A short note about parsing HTML and XML documents using W3C’s DOM (Document Object Model), as implemented in Java. Learning to parse using the DOM is good because the DOM is a widely implemented standard: once you know how it works, you can parse HTML (and XML) documents in Javascript, Python, .NET, …
This should successfully parse any document that can be transformed to a DOM according to W3C standard, including valid HTML documents in XML syntax.

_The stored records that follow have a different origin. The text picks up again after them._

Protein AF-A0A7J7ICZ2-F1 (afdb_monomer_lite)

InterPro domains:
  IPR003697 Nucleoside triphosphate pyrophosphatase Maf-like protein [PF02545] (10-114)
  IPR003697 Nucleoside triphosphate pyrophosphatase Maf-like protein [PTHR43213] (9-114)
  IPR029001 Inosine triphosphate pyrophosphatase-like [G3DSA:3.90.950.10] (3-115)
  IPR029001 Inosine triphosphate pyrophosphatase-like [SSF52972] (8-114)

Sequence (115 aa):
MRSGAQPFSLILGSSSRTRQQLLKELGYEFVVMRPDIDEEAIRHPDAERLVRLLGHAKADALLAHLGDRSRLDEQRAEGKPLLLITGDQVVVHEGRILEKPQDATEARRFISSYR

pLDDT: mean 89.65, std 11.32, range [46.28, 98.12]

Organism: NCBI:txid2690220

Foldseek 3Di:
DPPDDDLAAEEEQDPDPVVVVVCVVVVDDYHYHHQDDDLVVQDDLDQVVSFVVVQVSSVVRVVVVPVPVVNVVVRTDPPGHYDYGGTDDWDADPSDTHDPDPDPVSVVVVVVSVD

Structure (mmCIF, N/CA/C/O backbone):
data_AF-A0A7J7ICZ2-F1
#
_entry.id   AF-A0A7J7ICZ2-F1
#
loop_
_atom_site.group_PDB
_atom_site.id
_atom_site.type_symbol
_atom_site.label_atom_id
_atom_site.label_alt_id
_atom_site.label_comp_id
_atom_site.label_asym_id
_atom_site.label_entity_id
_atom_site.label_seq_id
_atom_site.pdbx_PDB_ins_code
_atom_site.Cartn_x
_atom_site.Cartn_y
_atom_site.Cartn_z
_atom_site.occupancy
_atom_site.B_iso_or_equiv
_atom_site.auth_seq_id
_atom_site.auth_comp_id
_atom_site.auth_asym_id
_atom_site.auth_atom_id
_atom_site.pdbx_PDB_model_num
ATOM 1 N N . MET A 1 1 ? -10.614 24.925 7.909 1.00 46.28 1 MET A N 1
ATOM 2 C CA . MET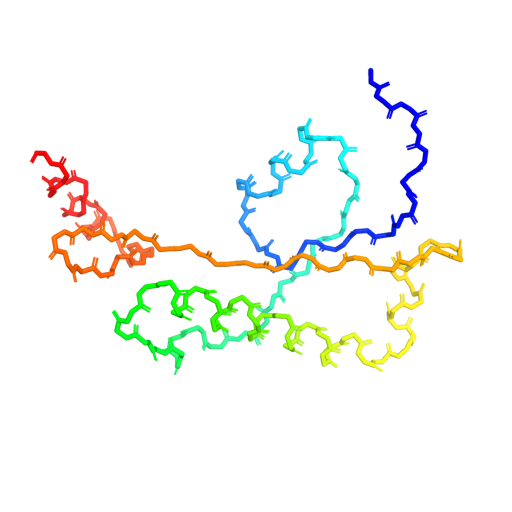 A 1 1 ? -10.247 23.605 8.470 1.00 46.28 1 MET A CA 1
ATOM 3 C C . MET A 1 1 ? -11.529 22.937 8.934 1.00 46.28 1 MET A C 1
ATOM 5 O O . MET A 1 1 ? -12.274 23.573 9.672 1.00 46.28 1 MET A O 1
ATOM 9 N N . ARG A 1 2 ? -11.861 21.734 8.447 1.00 49.06 2 ARG A N 1
ATOM 10 C CA . ARG A 1 2 ? -13.045 21.006 8.930 1.00 49.06 2 ARG A CA 1
ATOM 11 C C . ARG A 1 2 ? -12.766 20.536 10.360 1.00 49.06 2 ARG A C 1
ATOM 13 O O . ARG A 1 2 ? -12.144 19.507 10.570 1.00 49.06 2 ARG A O 1
ATOM 20 N N . SER A 1 3 ? -13.185 21.357 11.318 1.00 56.00 3 SER A N 1
ATOM 21 C CA . SER A 1 3 ? -13.157 21.086 12.754 1.00 56.00 3 SER A CA 1
ATOM 22 C C . SER A 1 3 ? -14.363 20.222 13.125 1.00 56.00 3 SER A C 1
ATOM 24 O O . SER A 1 3 ? -15.378 20.714 13.610 1.00 56.00 3 SER A O 1
ATOM 26 N N . GLY A 1 4 ? -14.294 18.937 12.794 1.00 65.81 4 GLY A N 1
ATOM 27 C CA . GLY A 1 4 ? -15.257 17.940 13.245 1.00 65.81 4 GLY A CA 1
ATOM 28 C C . GLY A 1 4 ? -14.494 16.715 13.715 1.00 65.81 4 GLY A C 1
ATOM 29 O O . GLY A 1 4 ? -13.615 16.236 13.000 1.00 65.81 4 GLY A O 1
ATOM 30 N N . ALA A 1 5 ? -14.802 16.223 14.915 1.00 77.94 5 ALA A N 1
ATOM 31 C CA . ALA A 1 5 ? -14.206 14.991 15.415 1.00 77.94 5 ALA A CA 1
ATOM 32 C C . ALA A 1 5 ? -14.478 13.851 14.419 1.00 77.94 5 ALA A C 1
ATOM 34 O O . ALA A 1 5 ? -15.615 13.655 13.988 1.00 77.94 5 ALA A O 1
ATOM 35 N N . GLN A 1 6 ? -13.437 13.106 14.043 1.00 87.50 6 GLN A N 1
ATOM 36 C CA . GLN A 1 6 ? -13.566 12.011 13.077 1.00 87.50 6 GLN A CA 1
ATOM 37 C C . GLN A 1 6 ? -14.522 10.940 13.625 1.00 87.50 6 GLN A C 1
ATOM 39 O O . GLN A 1 6 ? -14.394 10.586 14.803 1.00 87.50 6 GLN A O 1
ATOM 44 N N . PRO A 1 7 ? -15.470 10.417 12.820 1.00 90.62 7 PRO A N 1
ATOM 45 C CA . PRO A 1 7 ? -16.446 9.427 13.280 1.00 90.62 7 PRO A CA 1
ATOM 46 C C . PRO A 1 7 ? -15.853 8.015 13.416 1.00 90.62 7 PRO A C 1
ATOM 48 O O . PRO A 1 7 ? -16.572 7.087 13.764 1.00 90.62 7 PRO A O 1
ATOM 51 N N . PHE A 1 8 ? -14.559 7.843 13.144 1.00 91.62 8 PHE A N 1
ATOM 52 C CA . PHE A 1 8 ? -13.815 6.588 13.232 1.00 91.62 8 PHE A CA 1
ATOM 53 C C . PHE A 1 8 ? -12.388 6.845 13.730 1.00 91.62 8 PHE A C 1
ATOM 55 O O . PHE A 1 8 ? -11.868 7.951 13.577 1.00 91.62 8 PHE A O 1
ATOM 62 N N . SER A 1 9 ? -11.754 5.813 14.286 1.00 91.75 9 SER A N 1
ATOM 63 C CA . SER A 1 9 ? -10.293 5.733 14.398 1.00 91.75 9 SER A CA 1
ATOM 64 C C . SER A 1 9 ? -9.725 5.247 13.065 1.00 91.75 9 SER A C 1
ATOM 66 O 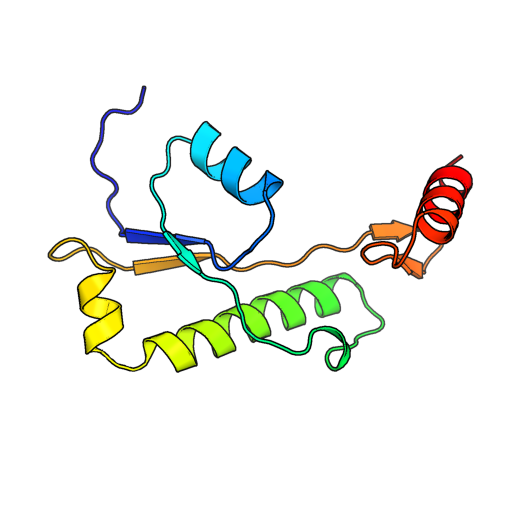O . SER A 1 9 ? -10.206 4.249 12.528 1.00 91.75 9 SER A O 1
ATOM 68 N N . LEU A 1 10 ? -8.713 5.925 12.524 1.00 93.62 10 LEU A N 1
ATOM 69 C CA . LEU A 1 10 ? -8.101 5.567 11.243 1.00 93.62 10 LEU A CA 1
ATOM 70 C C . LEU A 1 10 ? -6.718 4.934 11.440 1.00 93.62 10 LEU A C 1
ATOM 72 O O . LEU A 1 10 ? -5.843 5.509 12.085 1.00 93.62 10 LEU A O 1
ATOM 76 N N . ILE A 1 11 ? -6.503 3.776 10.817 1.00 94.12 11 ILE A N 1
ATOM 77 C CA . ILE A 1 11 ? -5.193 3.143 10.672 1.00 94.12 11 ILE A CA 1
ATOM 78 C C . ILE A 1 11 ? -4.794 3.160 9.198 1.00 94.12 11 ILE A C 1
ATOM 80 O O . ILE A 1 11 ? -5.496 2.630 8.335 1.00 94.12 11 ILE A O 1
ATOM 84 N N . LEU A 1 12 ? -3.619 3.716 8.913 1.00 96.44 12 LEU A N 1
ATOM 85 C CA . LEU A 1 12 ? -2.949 3.559 7.631 1.00 96.44 12 LEU A CA 1
ATOM 86 C C . LEU A 1 12 ? -2.012 2.347 7.694 1.00 96.44 12 LEU A C 1
ATOM 88 O O . LEU A 1 12 ? -0.920 2.420 8.260 1.00 96.44 12 LEU A O 1
ATOM 92 N N . GLY A 1 13 ? -2.412 1.257 7.045 1.00 95.44 13 GLY A N 1
ATOM 93 C CA . GLY A 1 13 ? -1.646 0.019 6.894 1.00 95.44 13 GLY A CA 1
ATOM 94 C C . GLY A 1 13 ? -0.537 0.106 5.838 1.00 95.44 13 GLY A C 1
ATOM 95 O O . GLY A 1 13 ? -0.415 -0.770 4.984 1.00 95.44 13 GLY A O 1
ATOM 96 N N . SER A 1 14 ? 0.216 1.210 5.800 1.00 93.38 14 SER A N 1
ATOM 97 C CA . SER A 1 14 ? 1.223 1.478 4.767 1.00 93.38 14 SER A CA 1
ATOM 98 C C . SER A 1 14 ? 2.374 2.344 5.286 1.00 93.38 14 SER A C 1
ATOM 100 O O . SER A 1 14 ? 2.172 3.406 5.873 1.00 93.38 14 SER A O 1
ATOM 102 N N . SER A 1 15 ? 3.607 1.962 4.941 1.00 90.88 15 SER A N 1
ATOM 103 C CA . SER A 1 15 ? 4.830 2.729 5.229 1.00 90.88 15 SER A CA 1
ATOM 104 C C . SER A 1 15 ? 5.100 3.888 4.253 1.00 90.88 15 SER A C 1
ATOM 106 O O . SER A 1 15 ? 6.024 4.670 4.474 1.00 90.88 15 SER A O 1
ATOM 108 N N . SER A 1 16 ? 4.311 4.025 3.179 1.00 93.00 16 SER A N 1
ATOM 109 C CA . SER A 1 16 ? 4.493 5.075 2.165 1.00 93.00 16 SER A CA 1
ATOM 110 C C . SER A 1 16 ? 4.349 6.485 2.748 1.00 93.00 16 SER A C 1
ATOM 112 O O . SER A 1 16 ? 3.267 6.868 3.202 1.00 93.00 16 SER A O 1
ATOM 114 N N . ARG A 1 17 ? 5.421 7.288 2.656 1.00 94.19 17 ARG A N 1
ATOM 115 C CA . ARG A 1 17 ? 5.415 8.708 3.054 1.00 94.19 17 ARG A CA 1
ATOM 116 C C . ARG A 1 17 ? 4.399 9.525 2.257 1.00 94.19 17 ARG A C 1
ATOM 118 O O . ARG A 1 17 ? 3.726 10.367 2.835 1.00 94.19 17 ARG A O 1
ATOM 125 N N . THR A 1 18 ? 4.236 9.237 0.967 1.00 95.06 18 THR A N 1
ATOM 126 C CA . THR A 1 18 ? 3.274 9.938 0.106 1.00 95.06 18 THR A CA 1
ATOM 127 C C . THR A 1 18 ? 1.834 9.689 0.551 1.00 95.06 18 THR A C 1
ATOM 129 O O . THR A 1 18 ? 1.055 10.630 0.639 1.00 95.06 18 THR A O 1
ATOM 132 N N . ARG A 1 19 ? 1.478 8.446 0.914 1.00 96.00 19 ARG A N 1
ATOM 133 C CA . ARG A 1 19 ? 0.126 8.136 1.422 1.00 96.00 19 ARG A CA 1
ATOM 134 C C . ARG A 1 19 ? -0.139 8.790 2.779 1.00 96.00 19 ARG A C 1
ATOM 136 O O . ARG A 1 19 ? -1.234 9.291 3.008 1.00 96.00 19 ARG A O 1
ATOM 143 N N . GLN A 1 20 ? 0.868 8.830 3.655 1.00 96.69 20 GLN A N 1
ATOM 144 C CA . GLN A 1 20 ? 0.776 9.556 4.925 1.00 96.69 20 GLN A CA 1
ATOM 145 C C . GLN A 1 20 ? 0.559 11.054 4.701 1.00 96.69 20 GLN A C 1
ATOM 147 O O . GLN A 1 20 ? -0.284 11.653 5.361 1.00 96.69 20 GLN A O 1
ATOM 152 N N . GLN A 1 21 ? 1.304 11.654 3.771 1.00 97.00 21 GLN A N 1
ATOM 153 C CA . GLN A 1 21 ? 1.170 13.067 3.437 1.00 97.00 21 GLN A CA 1
ATOM 154 C C . GLN A 1 21 ? -0.221 13.379 2.875 1.00 97.00 21 GLN A C 1
ATOM 156 O O . GLN A 1 21 ? -0.861 14.312 3.347 1.00 97.00 21 GLN A O 1
ATOM 161 N N . LEU A 1 22 ? -0.731 12.544 1.965 1.00 96.25 22 LEU A N 1
ATOM 162 C CA . LEU A 1 22 ? -2.069 12.702 1.395 1.00 96.25 22 LEU A CA 1
ATOM 163 C C . LEU A 1 22 ? -3.162 12.689 2.474 1.00 96.25 22 LEU A C 1
ATOM 165 O O . LEU A 1 22 ? -4.016 13.569 2.498 1.00 96.25 22 LEU A O 1
ATOM 169 N N . LEU A 1 23 ? -3.133 11.724 3.400 1.00 95.62 23 LEU A N 1
ATOM 170 C CA . LEU A 1 23 ? -4.121 11.672 4.485 1.00 95.62 23 LEU A CA 1
ATOM 171 C C . LEU A 1 23 ? -4.030 12.889 5.417 1.00 95.62 23 LEU A C 1
ATOM 173 O O . LEU A 1 23 ? -5.065 13.398 5.846 1.00 95.62 23 LEU A O 1
ATOM 177 N N . LYS A 1 24 ? -2.817 13.385 5.694 1.00 95.94 24 LYS A N 1
ATOM 178 C CA . LYS A 1 24 ? -2.614 14.613 6.480 1.00 95.94 24 LYS A CA 1
ATOM 179 C C . LYS A 1 24 ? -3.180 15.842 5.770 1.00 95.94 24 LYS A C 1
ATOM 181 O O . LYS A 1 24 ? -3.853 16.645 6.406 1.00 95.94 24 LYS A O 1
ATOM 186 N N . GLU A 1 25 ? -2.944 15.981 4.467 1.00 96.19 25 GLU A N 1
ATOM 187 C CA . GLU A 1 25 ? -3.477 17.082 3.650 1.00 96.19 25 GLU A CA 1
ATOM 188 C C . GLU A 1 25 ? -5.008 17.066 3.582 1.00 96.19 25 GLU A C 1
ATOM 190 O O . GLU A 1 25 ? -5.643 18.119 3.606 1.00 96.19 25 GLU A O 1
ATOM 195 N N . LEU A 1 26 ? -5.608 15.873 3.587 1.00 94.56 26 LEU A N 1
ATOM 196 C CA . LEU A 1 26 ? -7.057 15.690 3.695 1.00 94.56 26 LEU A CA 1
ATOM 197 C C . LEU A 1 26 ? -7.609 15.975 5.108 1.00 94.56 26 LEU A C 1
ATOM 199 O O . LEU A 1 26 ? -8.827 16.004 5.292 1.00 94.56 26 LEU A O 1
ATOM 203 N N . GLY A 1 27 ? -6.742 16.224 6.095 1.00 94.69 27 GLY A N 1
ATOM 204 C CA . GLY A 1 27 ? -7.116 16.572 7.466 1.00 94.69 27 GLY A CA 1
ATOM 205 C C . GLY A 1 27 ? -7.425 15.374 8.365 1.00 94.69 27 GLY A C 1
ATOM 206 O O . GLY A 1 27 ? -8.120 15.540 9.368 1.00 94.69 27 GLY A O 1
ATOM 207 N N . TYR A 1 28 ? -6.944 14.177 8.016 1.00 94.88 28 TYR A N 1
ATOM 208 C CA . TYR A 1 28 ? -7.114 12.989 8.848 1.00 94.88 28 TYR A CA 1
ATOM 209 C C . TYR A 1 28 ? -6.013 12.849 9.903 1.00 94.88 28 TYR A C 1
ATOM 211 O O . TYR A 1 28 ? -4.838 13.134 9.669 1.00 94.88 28 TYR A O 1
ATOM 219 N N . GLU A 1 29 ? -6.413 12.308 11.046 1.00 93.44 29 GLU A N 1
ATOM 220 C CA . GLU A 1 29 ? -5.555 11.855 12.131 1.00 93.44 29 GLU A CA 1
ATOM 221 C C . GLU A 1 29 ? -5.573 10.335 12.068 1.00 93.44 29 GLU A C 1
ATOM 223 O O . GLU A 1 29 ? -6.631 9.727 11.916 1.00 93.44 29 GLU A O 1
ATOM 228 N N . PHE A 1 30 ? -4.403 9.713 12.101 1.00 93.38 30 PHE A N 1
ATOM 229 C CA . PHE A 1 30 ? -4.302 8.277 11.901 1.00 93.38 30 PHE A CA 1
ATOM 230 C C . PHE A 1 30 ? -3.059 7.709 12.561 1.00 93.38 30 PHE A C 1
ATOM 232 O O . PHE A 1 30 ? -2.050 8.396 12.735 1.00 93.38 30 PHE A O 1
ATOM 239 N N . VAL A 1 31 ? -3.120 6.415 12.850 1.00 92.69 31 VAL A N 1
ATOM 240 C CA . VAL A 1 31 ? -1.966 5.624 13.274 1.00 92.69 31 VAL A CA 1
ATOM 241 C C . VAL A 1 31 ? -1.405 4.881 12.069 1.00 92.69 31 VAL A C 1
ATOM 243 O O . VAL A 1 31 ? -2.146 4.400 11.213 1.00 92.69 31 VAL A O 1
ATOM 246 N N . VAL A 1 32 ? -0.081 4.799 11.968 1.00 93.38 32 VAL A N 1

It uses the bootstrapping approach (described in the DOM Level 3 Core Specification) and the LS feature (described in the DOM Level 3 Load and Save specification).
Document doc;
Path input = Path.of("input.xhtml");
DOMImplementationRegistry registry = DOMImplementationRegistry.newInstance();
DOMImplementationLS impl = (DOMImplementationLS) registry.getDOMImplementation("LS");
LSParser builder = impl.createLSParser(DOMImplementationLS.MODE_SYNCHRONOUS, null);
doc = builder.parseURI(input.toUri().toString());
Element docE = doc.getDocumentElement();
LOGGER.info("Main tag name: {}.", docE.getTagName());
This approach uses SAX rather than the standard bootstrapping approach. I recommend using the previous one instead where applicable.
Document doc;
Path input = Path.of("input.xhtml");
DocumentBuilderFactory factory = DocumentBuilderFactory.newInstance();
DocumentBuilder builder = factory.newDocumentBuilder();
doc = builder.parse(input.toUri().toString());
Element docE = doc.getDocumentElement();
LOGGER.info("Main tag name: {}.", docE.getTagName());
(To manipulate general XML, add factory.setNamespaceAware(true);
before creating the builder.)
HTML documents in the wild are seldom valid. You may use the jsoup library for these cases.
Document doc;
File inputFile = new File("input.html");
org.jsoup.nodes.Document jsoupDoc = Jsoup.parse(inputFile, StandardCharsets.UTF_8.name());
doc = new W3CDom().fromJsoup(jsoupDoc);
Element docE = doc.getDocumentElement();
LOGGER.info("Main tag name: {}.", docE.getTagName());
Here is how to programmatically write an HTML document (in XML syntax, with namespaces). Assuming a private static final String XHTML_NAME_SPACE = "http://www.w3.org/1999/xhtml";
field.
DocumentBuilderFactory factory = DocumentBuilderFactory.newInstance();
DocumentBuilder builder = factory.newDocumentBuilder();
Document document = builder.newDocument();
Element html = document.createElementNS(XHTML_NAME_SPACE, "html");
html.setAttribute("lang", "en");
document.appendChild(html);
Element head = document.createElementNS(XHTML_NAME_SPACE, "head");
html.appendChild(head);
Element meta = document.createElementNS(XHTML_NAME_SPACE, "meta");
meta.setAttribute("http-equiv", "Content-type");
meta.setAttribute("content", "text/html; charset=utf-8");
head.appendChild(meta);
Element body = document.createElementNS(XHTML_NAME_SPACE, "body");
html.appendChild(body);
/** And so on. */
And here is now to print your document to a string.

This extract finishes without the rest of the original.